Attendance of immigrants of Mexican origin has dropped considerably in the last year in SERRC's citizenship and language classes, Bloom said. She doesn't inquire on the legal status of her students.

"We speculate just like everybody else," she said. "Is that good news? Does that mean they've got jobs? Or does that mean that they've gone underground, or does that mean they've been deported? We really have no way of knowing."

Robin Bronen, a public interest lawyer for the Division of Immigration and Refugee Services of Catholic Social Services in Anchorage, holds a legal advice clinic for immigrants four times per year in Juneau. Each time she visits Juneau, Bronen advises about 50 immigrants, she said.

The number of immigrants arrested by the Department of Homeland Security has gone up significantly in recent years, mostly due to tougher immigration laws enacted by the U.S. Congress, she said.

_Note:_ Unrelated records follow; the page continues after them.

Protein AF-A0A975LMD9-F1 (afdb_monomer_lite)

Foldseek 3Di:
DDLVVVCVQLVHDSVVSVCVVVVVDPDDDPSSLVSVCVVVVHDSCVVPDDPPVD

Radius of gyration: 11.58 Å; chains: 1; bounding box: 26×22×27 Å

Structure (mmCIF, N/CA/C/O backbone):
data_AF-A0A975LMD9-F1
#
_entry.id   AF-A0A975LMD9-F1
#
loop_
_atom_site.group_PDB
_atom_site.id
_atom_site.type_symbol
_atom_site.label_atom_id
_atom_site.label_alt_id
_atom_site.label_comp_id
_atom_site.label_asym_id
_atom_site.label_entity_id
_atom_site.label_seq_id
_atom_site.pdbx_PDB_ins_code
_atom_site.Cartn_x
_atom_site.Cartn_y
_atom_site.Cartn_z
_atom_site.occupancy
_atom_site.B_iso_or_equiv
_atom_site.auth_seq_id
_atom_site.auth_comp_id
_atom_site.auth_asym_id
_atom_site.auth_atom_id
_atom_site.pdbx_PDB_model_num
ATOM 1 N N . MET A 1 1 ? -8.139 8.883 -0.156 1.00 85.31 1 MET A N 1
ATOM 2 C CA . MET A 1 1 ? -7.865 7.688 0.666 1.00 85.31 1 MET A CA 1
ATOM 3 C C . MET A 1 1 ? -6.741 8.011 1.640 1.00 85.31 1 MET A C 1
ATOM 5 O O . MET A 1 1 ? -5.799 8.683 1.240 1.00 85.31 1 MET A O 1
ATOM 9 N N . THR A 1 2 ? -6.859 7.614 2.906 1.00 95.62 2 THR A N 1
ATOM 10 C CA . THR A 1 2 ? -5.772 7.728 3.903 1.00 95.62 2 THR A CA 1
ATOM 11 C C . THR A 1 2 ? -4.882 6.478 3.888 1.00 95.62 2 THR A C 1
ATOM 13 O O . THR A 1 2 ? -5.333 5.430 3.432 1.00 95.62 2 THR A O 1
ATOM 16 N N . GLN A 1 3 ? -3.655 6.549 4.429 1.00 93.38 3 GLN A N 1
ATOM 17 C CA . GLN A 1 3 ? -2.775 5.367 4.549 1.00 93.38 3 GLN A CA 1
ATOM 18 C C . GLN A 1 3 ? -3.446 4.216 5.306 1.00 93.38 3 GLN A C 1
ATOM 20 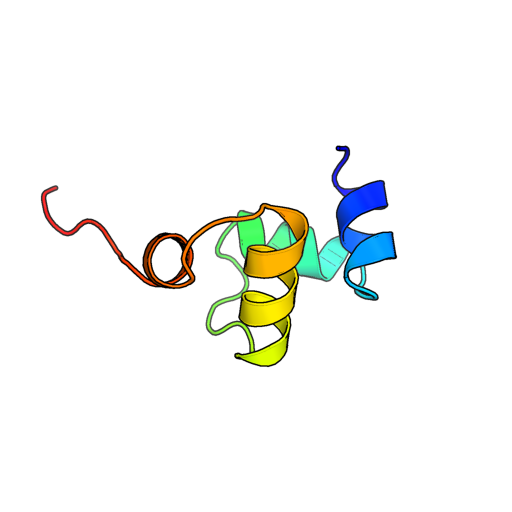O O . GLN A 1 3 ? -3.320 3.074 4.890 1.00 93.38 3 GLN A O 1
ATOM 25 N N . LYS A 1 4 ? -4.188 4.526 6.378 1.00 95.44 4 LYS A N 1
ATOM 26 C CA . LYS A 1 4 ? -4.902 3.519 7.166 1.00 95.44 4 LYS A CA 1
ATOM 27 C C . LYS A 1 4 ? -6.011 2.827 6.366 1.00 95.44 4 LYS A C 1
ATOM 29 O O . LYS A 1 4 ? -6.185 1.623 6.455 1.00 95.44 4 LYS A O 1
ATOM 34 N N . GLN A 1 5 ? -6.769 3.587 5.579 1.00 96.50 5 GLN A N 1
ATOM 35 C CA . GLN A 1 5 ? -7.802 2.994 4.725 1.00 96.50 5 GLN A CA 1
ATOM 36 C C . GLN A 1 5 ? -7.184 2.089 3.656 1.00 96.50 5 GLN A C 1
ATOM 38 O O . GLN A 1 5 ? -7.700 1.008 3.409 1.00 96.50 5 GLN A O 1
ATOM 43 N N . LEU A 1 6 ? -6.056 2.507 3.073 1.00 96.25 6 LEU A N 1
ATOM 44 C CA . LEU A 1 6 ? -5.343 1.723 2.069 1.00 96.25 6 LEU A CA 1
ATOM 45 C C . LEU A 1 6 ? -4.763 0.426 2.651 1.00 96.25 6 LEU A C 1
ATOM 47 O O . LEU A 1 6 ? -4.874 -0.624 2.031 1.00 96.25 6 LEU A O 1
ATOM 51 N N . SER A 1 7 ? -4.142 0.474 3.829 1.00 95.56 7 SER A N 1
ATOM 52 C CA . SER A 1 7 ? -3.608 -0.726 4.484 1.00 95.56 7 SER A CA 1
ATOM 53 C C . SER A 1 7 ? -4.715 -1.699 4.894 1.00 95.56 7 SER A C 1
ATOM 55 O O . SER A 1 7 ? -4.561 -2.901 4.671 1.00 95.56 7 SER A O 1
ATOM 57 N N . ASP A 1 8 ? -5.837 -1.183 5.411 1.00 96.06 8 ASP A N 1
ATOM 58 C CA . ASP A 1 8 ? -7.027 -1.975 5.733 1.00 96.06 8 ASP A CA 1
ATOM 59 C C . ASP A 1 8 ? -7.590 -2.658 4.460 1.00 96.06 8 ASP A C 1
ATOM 61 O O . ASP A 1 8 ? -7.907 -3.846 4.493 1.00 96.06 8 ASP A O 1
ATOM 65 N N . GLU A 1 9 ? -7.644 -1.956 3.320 1.00 95.06 9 GLU A N 1
ATOM 66 C CA . GLU A 1 9 ? -8.111 -2.494 2.027 1.00 95.06 9 GLU A CA 1
ATOM 67 C C . GLU A 1 9 ? -7.137 -3.516 1.412 1.00 95.06 9 GLU A C 1
ATOM 69 O O . GLU A 1 9 ? -7.548 -4.533 0.855 1.00 95.06 9 GLU A O 1
ATOM 74 N N . LEU A 1 10 ? -5.831 -3.296 1.571 1.00 93.94 10 LEU A N 1
ATOM 75 C CA . LEU A 1 10 ? -4.780 -4.215 1.126 1.00 93.94 10 LEU A CA 1
ATOM 76 C C . LEU A 1 10 ? -4.620 -5.443 2.040 1.00 93.94 10 LEU A C 1
ATOM 78 O O . LEU A 1 10 ? -3.942 -6.404 1.658 1.00 93.94 10 LEU A O 1
ATOM 82 N N . GLY A 1 11 ? -5.209 -5.420 3.240 1.00 94.38 11 GLY A N 1
ATOM 83 C CA . GLY A 1 11 ? -5.057 -6.468 4.249 1.00 94.38 11 GLY A CA 1
ATOM 84 C C . GLY A 1 11 ? -3.637 -6.557 4.815 1.00 94.38 11 GLY A C 1
ATOM 85 O O . GLY A 1 11 ? -3.155 -7.651 5.112 1.00 94.38 11 GLY A O 1
ATOM 86 N N . ILE A 1 12 ? -2.944 -5.421 4.931 1.00 94.25 12 ILE A N 1
ATOM 87 C CA . ILE A 1 12 ? -1.569 -5.335 5.442 1.00 94.25 12 ILE A CA 1
ATOM 88 C C . ILE A 1 12 ? -1.475 -4.386 6.635 1.00 94.25 12 ILE A C 1
ATOM 90 O O . ILE A 1 12 ? -2.357 -3.578 6.894 1.00 94.25 12 ILE A O 1
ATOM 94 N N . PHE A 1 13 ? -0.354 -4.436 7.351 1.00 95.44 13 PHE A N 1
ATOM 95 C CA . PHE A 1 13 ? -0.081 -3.472 8.412 1.00 95.44 13 PHE A CA 1
ATOM 96 C C . PHE A 1 13 ? 0.291 -2.094 7.846 1.00 95.44 13 PHE A C 1
ATOM 98 O O . PHE A 1 13 ? 1.097 -2.000 6.918 1.00 95.44 13 PHE A O 1
ATOM 105 N N . ASP A 1 14 ? -0.173 -1.020 8.490 1.00 95.88 14 ASP A N 1
ATOM 106 C CA . ASP A 1 14 ? 0.209 0.373 8.187 1.00 95.88 14 ASP A CA 1
ATOM 107 C C . ASP A 1 14 ? 1.734 0.556 8.133 1.00 95.88 14 ASP A C 1
ATOM 109 O O . ASP A 1 14 ? 2.268 1.303 7.314 1.00 95.88 14 ASP A O 1
ATOM 113 N N . SER A 1 15 ? 2.459 -0.154 9.001 1.00 95.12 15 SER A N 1
ATOM 114 C CA . SER A 1 15 ? 3.921 -0.128 9.050 1.00 95.12 15 SER A CA 1
ATOM 115 C C . SER A 1 15 ? 4.568 -0.735 7.804 1.00 95.12 15 SER A C 1
ATOM 117 O O . SER A 1 15 ? 5.622 -0.260 7.382 1.00 95.12 15 SER A O 1
ATOM 119 N N . TYR A 1 16 ? 3.950 -1.751 7.195 1.00 94.12 16 TYR A N 1
ATOM 120 C CA . TYR A 1 16 ? 4.412 -2.337 5.938 1.00 94.12 16 TYR A CA 1
ATOM 121 C C . TYR A 1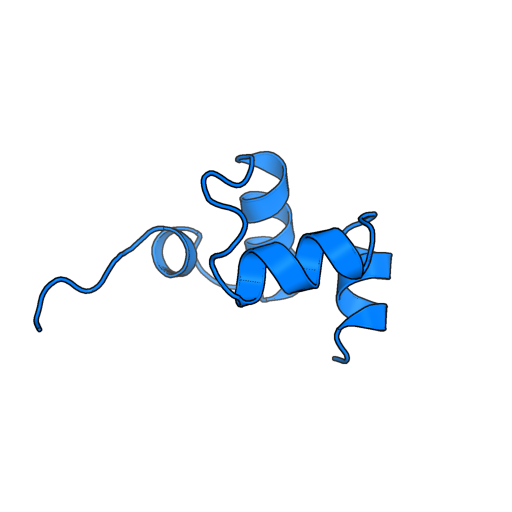 16 ? 4.226 -1.343 4.791 1.00 94.12 16 TYR A C 1
ATOM 123 O O . TYR A 1 16 ? 5.185 -1.062 4.073 1.00 94.12 16 TYR A O 1
ATOM 131 N N . LEU A 1 17 ? 3.033 -0.744 4.687 1.00 95.50 17 LEU A N 1
ATOM 132 C CA . LEU A 1 17 ? 2.726 0.274 3.679 1.00 95.50 17 LEU A CA 1
ATOM 133 C C . LEU A 1 17 ? 3.676 1.473 3.791 1.00 95.50 17 LEU A C 1
ATOM 135 O O . LEU A 1 17 ? 4.293 1.876 2.809 1.00 95.50 17 LEU A O 1
ATOM 139 N N . ARG A 1 18 ? 3.885 1.983 5.009 1.00 95.19 18 ARG A N 1
ATOM 140 C CA . ARG A 1 18 ? 4.804 3.100 5.259 1.00 95.19 18 ARG A CA 1
ATOM 141 C C . ARG A 1 18 ? 6.238 2.7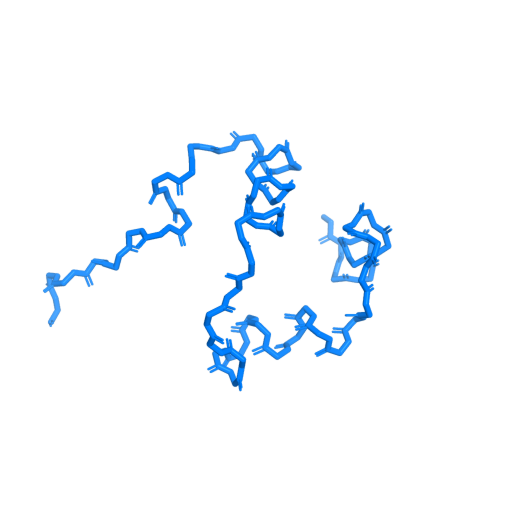82 4.835 1.00 95.19 18 ARG A C 1
ATOM 143 O O . ARG A 1 18 ? 6.902 3.644 4.270 1.00 95.19 18 ARG A O 1
ATOM 150 N N . ARG A 1 19 ? 6.728 1.569 5.116 1.00 95.19 19 ARG A N 1
ATOM 151 C CA . ARG A 1 19 ? 8.082 1.146 4.716 1.00 95.19 19 ARG A CA 1
ATOM 152 C C . ARG A 1 19 ? 8.218 0.988 3.205 1.00 95.19 19 ARG A C 1
ATOM 154 O O . ARG A 1 19 ? 9.301 1.239 2.682 1.00 95.19 19 ARG A O 1
ATOM 161 N N . TYR A 1 20 ? 7.155 0.552 2.534 1.00 93.19 20 TYR A N 1
ATOM 162 C CA . TYR A 1 20 ? 7.110 0.471 1.079 1.00 93.19 20 TYR A CA 1
ATOM 163 C C . TYR A 1 20 ? 7.209 1.868 0.454 1.00 93.19 20 TYR A C 1
ATOM 165 O O . TYR A 1 20 ? 8.115 2.127 -0.332 1.00 93.19 20 TYR A O 1
ATOM 173 N N . GLU A 1 21 ? 6.361 2.803 0.887 1.00 91.56 21 GLU A N 1
ATOM 174 C CA . GLU A 1 21 ? 6.350 4.183 0.381 1.00 91.56 21 GLU A CA 1
ATOM 175 C C . GLU A 1 21 ? 7.639 4.955 0.702 1.00 91.56 21 GLU A C 1
ATOM 177 O O . GLU A 1 21 ? 8.083 5.783 -0.090 1.00 91.56 21 GLU A O 1
ATOM 182 N N . SER A 1 22 ? 8.278 4.674 1.844 1.00 93.94 22 SER A N 1
ATOM 183 C CA . SER A 1 22 ? 9.563 5.284 2.206 1.00 93.94 22 SER A CA 1
ATOM 184 C C . SER A 1 22 ? 10.767 4.668 1.484 1.00 93.94 22 SER A C 1
ATOM 186 O O . SER A 1 22 ? 11.897 5.099 1.716 1.00 93.94 22 SER A O 1
ATOM 188 N N . GLY A 1 23 ? 10.566 3.618 0.679 1.00 90.38 23 GLY A N 1
ATOM 189 C CA . GLY A 1 23 ? 11.636 2.862 0.022 1.00 90.38 23 GLY A CA 1
ATOM 190 C C . GLY A 1 23 ? 12.501 2.023 0.972 1.00 90.38 23 GLY A C 1
ATOM 191 O O . GLY A 1 23 ? 13.490 1.427 0.550 1.00 90.38 23 GLY A O 1
ATOM 192 N N . SER A 1 24 ? 12.148 1.948 2.261 1.00 92.50 24 SER A N 1
ATOM 193 C CA . SER A 1 24 ? 12.863 1.141 3.264 1.00 92.50 24 SER A CA 1
ATOM 194 C C . SER A 1 24 ? 12.549 -0.353 3.157 1.00 92.50 24 SER A C 1
ATOM 196 O O . SER A 1 24 ? 13.251 -1.187 3.731 1.00 92.50 24 SER A O 1
ATOM 198 N N . LEU A 1 25 ? 11.468 -0.698 2.462 1.00 88.56 25 LEU A N 1
ATOM 199 C CA . LEU A 1 25 ? 11.163 -2.040 2.001 1.00 88.56 25 LEU A CA 1
ATOM 200 C C . LEU A 1 25 ? 11.272 -2.057 0.475 1.00 88.56 25 LEU A C 1
ATOM 202 O O . LEU A 1 25 ? 10.518 -1.378 -0.214 1.00 88.56 25 LEU A O 1
ATOM 206 N N . SER A 1 26 ? 12.205 -2.852 -0.034 1.00 80.88 26 SER A N 1
ATOM 207 C CA . SER A 1 26 ? 12.362 -3.153 -1.458 1.00 80.88 26 SER A CA 1
ATOM 208 C C . SER A 1 26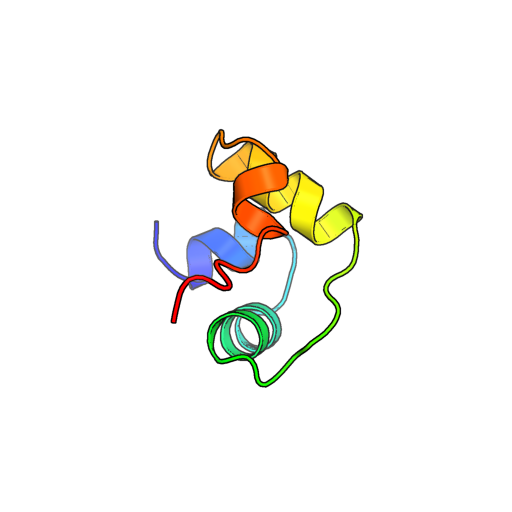 ? 11.820 -4.554 -1.749 1.00 80.88 26 SER A C 1
ATOM 210 O O . SER A 1 26 ? 11.780 -5.400 -0.857 1.00 80.88 26 SER A O 1
ATOM 212 N N . ASN A 1 27 ? 11.425 -4.796 -3.001 1.00 85.62 27 ASN A N 1
ATOM 213 C CA . ASN A 1 27 ? 10.860 -6.062 -3.488 1.00 85.62 27 ASN A CA 1
ATOM 214 C C . ASN A 1 27 ? 9.465 -6.393 -2.912 1.00 85.62 27 ASN A C 1
ATOM 216 O O . ASN A 1 27 ? 9.317 -7.372 -2.175 1.00 85.62 27 ASN A O 1
ATOM 220 N N . PRO A 1 28 ? 8.427 -5.597 -3.240 1.00 89.56 28 PRO A N 1
ATOM 221 C CA . PRO A 1 28 ? 7.044 -5.995 -2.983 1.00 89.56 28 PRO A CA 1
ATOM 222 C C . PRO A 1 28 ? 6.707 -7.316 -3.692 1.00 89.56 28 PRO A C 1
ATOM 224 O O . PRO A 1 28 ? 7.281 -7.650 -4.730 1.00 89.56 28 PRO A O 1
ATOM 227 N N . THR A 1 29 ? 5.743 -8.063 -3.156 1.00 91.62 29 THR A N 1
ATOM 228 C CA . THR A 1 29 ? 5.228 -9.254 -3.842 1.00 91.62 29 THR A CA 1
ATOM 229 C C . THR A 1 29 ? 4.372 -8.855 -5.045 1.00 91.62 29 THR A C 1
ATOM 231 O O . THR A 1 29 ? 3.765 -7.784 -5.065 1.00 91.62 29 THR A O 1
ATOM 234 N N . LEU A 1 30 ? 4.265 -9.741 -6.040 1.00 92.19 30 LEU A N 1
ATOM 235 C CA .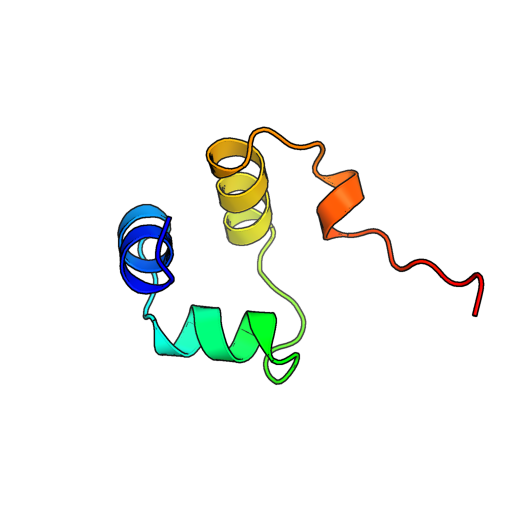 LEU A 1 30 ? 3.385 -9.506 -7.188 1.00 92.19 30 LEU A CA 1
ATOM 236 C C . LEU A 1 30 ? 1.915 -9.346 -6.764 1.00 92.19 30 LEU A C 1
ATOM 238 O O . LEU A 1 30 ? 1.230 -8.483 -7.296 1.00 92.19 30 LEU A O 1
ATOM 242 N N . ASP A 1 31 ? 1.448 -10.122 -5.781 1.00 93.56 31 ASP A N 1
ATOM 243 C CA . ASP A 1 31 ? 0.087 -10.008 -5.228 1.00 93.56 31 ASP A CA 1
ATOM 244 C C . ASP A 1 31 ? -0.196 -8.603 -4.675 1.00 93.56 31 ASP A C 1
ATOM 246 O O . ASP A 1 31 ? -1.229 -8.007 -4.969 1.00 93.56 31 ASP A O 1
ATOM 250 N N . PHE A 1 32 ? 0.761 -8.033 -3.938 1.00 94.19 32 PHE A N 1
ATOM 251 C CA . PHE A 1 32 ? 0.647 -6.678 -3.409 1.00 94.19 32 PHE A CA 1
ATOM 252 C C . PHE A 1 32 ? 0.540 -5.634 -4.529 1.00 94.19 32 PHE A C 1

"Congress has implemented in the last several years some really harsh laws that impact families profoundly," Bronen said.

Once arrested, the immigrant can be detained or released. If detained, the immigrant will stay in the Lemon Creek Correctional Center or will be sent to a temporary Department of Homeland Security detention center in Cook Inlet. Within several months, detained or released immigrants will have to travel to Anchorage to appear before the only Department of Homeland Security court in the state.

The immigrants are not granted a court-appointed attorney. Instead, they must gather funds to hire a lawyer, or find a pro bono lawyer trained in immigration law, Bronen said.

In Johansson's memory, no immigrant has gone to trial in Alaska without legal representation, he said.

The lawyers who work with immigrants through Catholic Social Services in Anchorage can only take on a small portion of the immigration trials that take place in Alaska. Of the clients Bronen and her colleagues defend, 98 percent are acquitted and allowed to stay in the U.S.

The Catholic Diocese of Juneau will hold a workshop in May to inform immigrants of their rights, and many individuals are working to assist Juneau residents affected by the arrests.

The St. Vincent de Paul's Society will offer its services to all immigrants, legal or not, Austin said.

"Our policy is pretty clear," Austin said. "The Bible says - and we are instructed by Jesus - to welcome the strangers. It doesn't say anything about welcoming the legally documented strangers."